Problem statement → In the records below, the lines between the one holding "ATOM 10 C CA" and the one holding "32 C CA . TYR", inclusive, are to be transcribed exactly; no pictures are to be included.
[[ Data provided, beginning ]]
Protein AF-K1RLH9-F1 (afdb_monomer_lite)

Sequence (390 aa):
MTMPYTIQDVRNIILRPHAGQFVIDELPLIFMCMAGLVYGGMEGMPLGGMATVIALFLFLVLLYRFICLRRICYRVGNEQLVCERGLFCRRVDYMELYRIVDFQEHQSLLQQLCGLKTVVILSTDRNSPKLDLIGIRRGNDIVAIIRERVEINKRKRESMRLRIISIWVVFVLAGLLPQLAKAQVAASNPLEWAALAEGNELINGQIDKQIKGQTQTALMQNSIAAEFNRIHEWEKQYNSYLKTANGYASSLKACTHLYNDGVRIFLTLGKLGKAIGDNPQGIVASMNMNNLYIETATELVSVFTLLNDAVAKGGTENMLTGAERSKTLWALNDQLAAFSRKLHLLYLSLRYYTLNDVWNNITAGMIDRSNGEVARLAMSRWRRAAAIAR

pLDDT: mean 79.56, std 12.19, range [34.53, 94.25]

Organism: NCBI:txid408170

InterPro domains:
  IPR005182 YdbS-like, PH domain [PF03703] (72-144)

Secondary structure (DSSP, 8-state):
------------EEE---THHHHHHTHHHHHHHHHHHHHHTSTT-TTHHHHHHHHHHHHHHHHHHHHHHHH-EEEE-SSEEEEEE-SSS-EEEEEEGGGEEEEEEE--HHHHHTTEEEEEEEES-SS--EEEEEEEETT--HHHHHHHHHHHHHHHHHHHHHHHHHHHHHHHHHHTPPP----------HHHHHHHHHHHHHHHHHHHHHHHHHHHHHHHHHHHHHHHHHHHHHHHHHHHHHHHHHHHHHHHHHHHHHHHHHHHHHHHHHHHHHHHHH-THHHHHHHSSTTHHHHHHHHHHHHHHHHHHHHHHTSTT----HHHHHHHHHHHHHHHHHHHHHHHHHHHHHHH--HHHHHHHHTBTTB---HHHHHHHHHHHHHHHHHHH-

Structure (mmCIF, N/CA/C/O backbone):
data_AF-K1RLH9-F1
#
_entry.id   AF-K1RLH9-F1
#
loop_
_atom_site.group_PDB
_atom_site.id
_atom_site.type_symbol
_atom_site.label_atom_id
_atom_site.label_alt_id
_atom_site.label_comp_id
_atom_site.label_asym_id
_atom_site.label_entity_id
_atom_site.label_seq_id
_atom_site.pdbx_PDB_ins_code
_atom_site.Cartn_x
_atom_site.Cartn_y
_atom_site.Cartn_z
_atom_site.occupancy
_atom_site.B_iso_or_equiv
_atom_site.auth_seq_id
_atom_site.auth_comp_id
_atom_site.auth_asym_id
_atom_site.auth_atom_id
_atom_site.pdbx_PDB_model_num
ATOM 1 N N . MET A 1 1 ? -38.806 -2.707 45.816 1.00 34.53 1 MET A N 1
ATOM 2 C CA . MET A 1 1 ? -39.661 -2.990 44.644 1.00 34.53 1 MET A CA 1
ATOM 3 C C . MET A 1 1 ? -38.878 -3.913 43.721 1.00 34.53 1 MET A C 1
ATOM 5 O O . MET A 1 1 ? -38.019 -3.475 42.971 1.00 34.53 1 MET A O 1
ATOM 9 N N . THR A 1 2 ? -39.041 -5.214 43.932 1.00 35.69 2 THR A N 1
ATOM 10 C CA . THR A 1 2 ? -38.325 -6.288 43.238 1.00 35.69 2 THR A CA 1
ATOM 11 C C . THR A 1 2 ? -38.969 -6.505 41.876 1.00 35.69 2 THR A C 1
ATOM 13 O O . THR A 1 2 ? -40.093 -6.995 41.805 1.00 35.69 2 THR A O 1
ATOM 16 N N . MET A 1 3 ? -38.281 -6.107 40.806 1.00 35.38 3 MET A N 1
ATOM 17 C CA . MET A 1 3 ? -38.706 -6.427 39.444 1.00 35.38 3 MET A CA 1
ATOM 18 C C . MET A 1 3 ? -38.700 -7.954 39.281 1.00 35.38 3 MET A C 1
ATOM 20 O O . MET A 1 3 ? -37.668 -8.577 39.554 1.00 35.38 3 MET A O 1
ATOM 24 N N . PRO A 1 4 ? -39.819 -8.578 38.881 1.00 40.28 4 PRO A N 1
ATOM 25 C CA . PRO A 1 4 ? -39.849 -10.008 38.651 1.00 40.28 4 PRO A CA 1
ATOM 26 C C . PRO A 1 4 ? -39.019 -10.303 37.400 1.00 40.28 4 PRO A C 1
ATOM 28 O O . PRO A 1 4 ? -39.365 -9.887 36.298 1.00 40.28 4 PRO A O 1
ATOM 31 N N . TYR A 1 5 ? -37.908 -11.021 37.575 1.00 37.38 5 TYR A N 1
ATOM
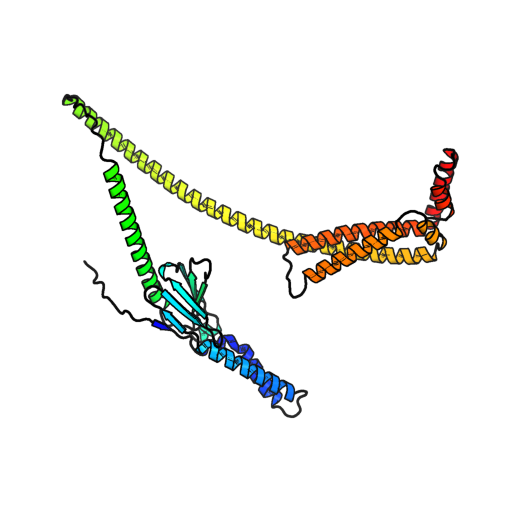 32 C CA . TYR A 1 5 ? -37.225 -11.702 36.479 1.00 37.38 5 TYR A CA 1
ATOM 33 C C . TYR A 1 5 ? -38.159 -12.799 35.965 1.00 37.38 5 TYR A C 1
ATOM 35 O O . TYR A 1 5 ? -38.118 -13.944 36.415 1.00 37.38 5 TYR A O 1
ATOM 43 N N . THR A 1 6 ? -39.042 -12.448 35.038 1.00 35.84 6 THR A N 1
ATOM 44 C CA . THR A 1 6 ? -39.742 -13.439 34.234 1.00 35.84 6 THR A CA 1
ATOM 45 C C . THR A 1 6 ? -38.720 -14.079 33.311 1.00 35.84 6 THR A C 1
ATOM 47 O O . THR A 1 6 ? -38.196 -13.445 32.399 1.00 35.84 6 THR A O 1
ATOM 50 N N . ILE A 1 7 ? -38.426 -15.345 33.592 1.00 42.06 7 ILE A N 1
ATOM 51 C CA . ILE A 1 7 ? -37.744 -16.291 32.714 1.00 42.06 7 ILE A CA 1
ATOM 52 C C . ILE A 1 7 ? -38.592 -16.391 31.436 1.00 42.06 7 ILE A C 1
ATOM 54 O O . ILE A 1 7 ? -39.472 -17.238 31.326 1.00 42.06 7 ILE A O 1
ATOM 58 N N . GLN A 1 8 ? -38.394 -15.464 30.500 1.00 37.97 8 GLN A N 1
ATOM 59 C CA . GLN A 1 8 ? -39.013 -15.503 29.182 1.00 37.97 8 GLN A CA 1
ATOM 60 C C . GLN A 1 8 ? -38.049 -16.167 28.197 1.00 37.97 8 GLN A C 1
ATOM 62 O O . GLN A 1 8 ? -37.050 -15.603 27.766 1.00 37.97 8 GLN A O 1
ATOM 67 N N . ASP A 1 9 ? -38.405 -17.410 27.890 1.00 43.28 9 ASP A N 1
ATOM 68 C CA . ASP A 1 9 ? -38.123 -18.173 26.681 1.00 43.28 9 ASP A CA 1
ATOM 69 C C . ASP A 1 9 ? -36.665 -18.425 26.259 1.00 43.28 9 ASP A C 1
ATOM 71 O O . ASP A 1 9 ? -36.004 -17.672 25.546 1.00 43.28 9 ASP A O 1
ATOM 75 N N . VAL A 1 10 ? -36.275 -19.670 26.535 1.00 52.03 10 VAL A N 1
ATOM 76 C CA . VAL A 1 10 ? -35.147 -20.476 26.035 1.00 52.03 10 VAL A CA 1
ATOM 77 C C . VAL A 1 10 ? -35.193 -20.687 24.500 1.00 52.03 10 VAL A C 1
ATOM 79 O O . VAL A 1 10 ? -34.610 -21.622 23.954 1.00 52.03 10 VAL A O 1
ATOM 82 N N . ARG A 1 11 ? -35.907 -19.845 23.746 1.00 61.50 11 ARG A N 1
ATOM 83 C CA . ARG A 1 11 ? -36.089 -20.027 22.303 1.00 61.50 11 ARG A CA 1
ATOM 84 C C . ARG A 1 11 ? -34.847 -19.559 21.545 1.00 61.50 11 ARG A C 1
ATOM 86 O O . ARG A 1 11 ? -34.543 -18.366 21.458 1.00 61.50 11 ARG A O 1
ATOM 93 N N . ASN A 1 12 ? -34.155 -20.529 20.949 1.00 73.50 12 ASN A N 1
ATOM 94 C CA . ASN A 1 12 ? -33.191 -20.291 19.880 1.00 73.50 12 ASN A CA 1
ATOM 95 C C . ASN A 1 12 ? -33.921 -19.608 18.718 1.00 73.50 12 ASN A C 1
ATOM 97 O O . ASN A 1 12 ? -34.800 -20.208 18.098 1.00 73.50 12 ASN A O 1
ATOM 101 N N . ILE A 1 13 ? -33.566 -18.358 18.425 1.00 82.88 13 ILE A N 1
ATOM 102 C CA . ILE A 1 13 ? -34.176 -17.616 17.320 1.00 82.88 13 ILE A CA 1
ATOM 103 C C . ILE A 1 13 ? -33.425 -18.005 16.050 1.00 82.88 13 ILE A C 1
ATOM 105 O O . ILE A 1 13 ? -32.210 -17.819 15.956 1.00 82.88 13 ILE A O 1
ATOM 109 N N . ILE A 1 14 ? -34.145 -18.574 15.085 1.00 85.25 14 ILE A N 1
ATOM 110 C CA . ILE A 1 14 ? -33.599 -18.935 13.777 1.00 85.25 14 ILE A CA 1
ATOM 111 C C . ILE A 1 14 ? -33.981 -17.834 12.796 1.00 85.25 14 ILE A C 1
ATOM 113 O O . ILE A 1 14 ? -35.159 -17.592 12.543 1.00 85.25 14 ILE A O 1
ATOM 117 N N . LEU A 1 15 ? -32.975 -17.179 12.234 1.00 85.25 15 LEU A N 1
ATOM 118 C CA . LEU A 1 15 ? -33.125 -16.125 11.244 1.00 85.25 15 LEU A CA 1
ATOM 119 C C . LEU A 1 15 ? -32.585 -16.625 9.907 1.00 85.25 15 LEU A C 1
ATOM 121 O O . LEU A 1 15 ? -31.544 -17.284 9.837 1.00 85.25 15 LEU A O 1
ATOM 125 N N . ARG A 1 16 ? -33.301 -16.299 8.833 1.00 86.88 16 ARG A N 1
ATOM 126 C CA . ARG A 1 16 ? -32.901 -16.588 7.454 1.00 86.88 16 ARG A CA 1
ATOM 127 C C . ARG A 1 16 ? -32.933 -15.294 6.646 1.00 86.88 16 ARG A C 1
ATOM 129 O O . ARG A 1 16 ? -33.835 -14.485 6.882 1.00 86.88 16 ARG A O 1
ATOM 136 N N . PRO A 1 17 ? -31.994 -15.095 5.708 1.00 87.75 17 PRO A N 1
ATOM 137 C CA . PRO A 1 17 ? -32.013 -13.924 4.846 1.00 87.75 17 PRO A CA 1
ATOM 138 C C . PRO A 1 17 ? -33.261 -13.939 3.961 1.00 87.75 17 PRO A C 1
[[ Data provided, end ]]
Result of this task →
ATOM 10 C CA . THR A 1 2 ? -38.325 -6.288 43.238 1.00 35.69 2 THR A CA 1
ATOM 11 C C . THR A 1 2 ? -38.969 -6.505 41.876 1.00 35.69 2 THR A C 1
ATOM 13 O O . THR A 1 2 ? -40.093 -6.995 41.805 1.00 35.69 2 THR A O 1
ATOM 16 N N . MET A 1 3 ? -38.281 -6.107 40.806 1.00 35.38 3 MET A N 1
ATOM 17 C CA . MET A 1 3 ? -38.706 -6.427 39.444 1.00 35.38 3 MET A CA 1
ATOM 18 C C . MET A 1 3 ? -38.700 -7.954 39.281 1.00 35.38 3 MET A C 1
ATOM 20 O O . MET A 1 3 ? -37.668 -8.577 39.554 1.00 35.38 3 MET A O 1
ATOM 24 N N . PRO A 1 4 ? -39.819 -8.578 38.881 1.00 40.28 4 PRO A N 1
ATOM 25 C CA . PRO A 1 4 ? -39.849 -10.008 38.651 1.00 40.28 4 PRO A CA 1
ATOM 26 C C . PRO A 1 4 ? -39.019 -10.303 37.400 1.00 40.28 4 PRO A C 1
ATOM 28 O O . PRO A 1 4 ? -39.365 -9.887 36.298 1.00 40.28 4 PRO A O 1
ATOM 31 N N . TYR A 1 5 ? -37.908 -11.021 37.575 1.00 37.38 5 TYR A N 1
ATOM
 32 C CA . TYR A 1 5 ? -37.225 -11.702 36.479 1.00 37.38 5 TYR A CA 1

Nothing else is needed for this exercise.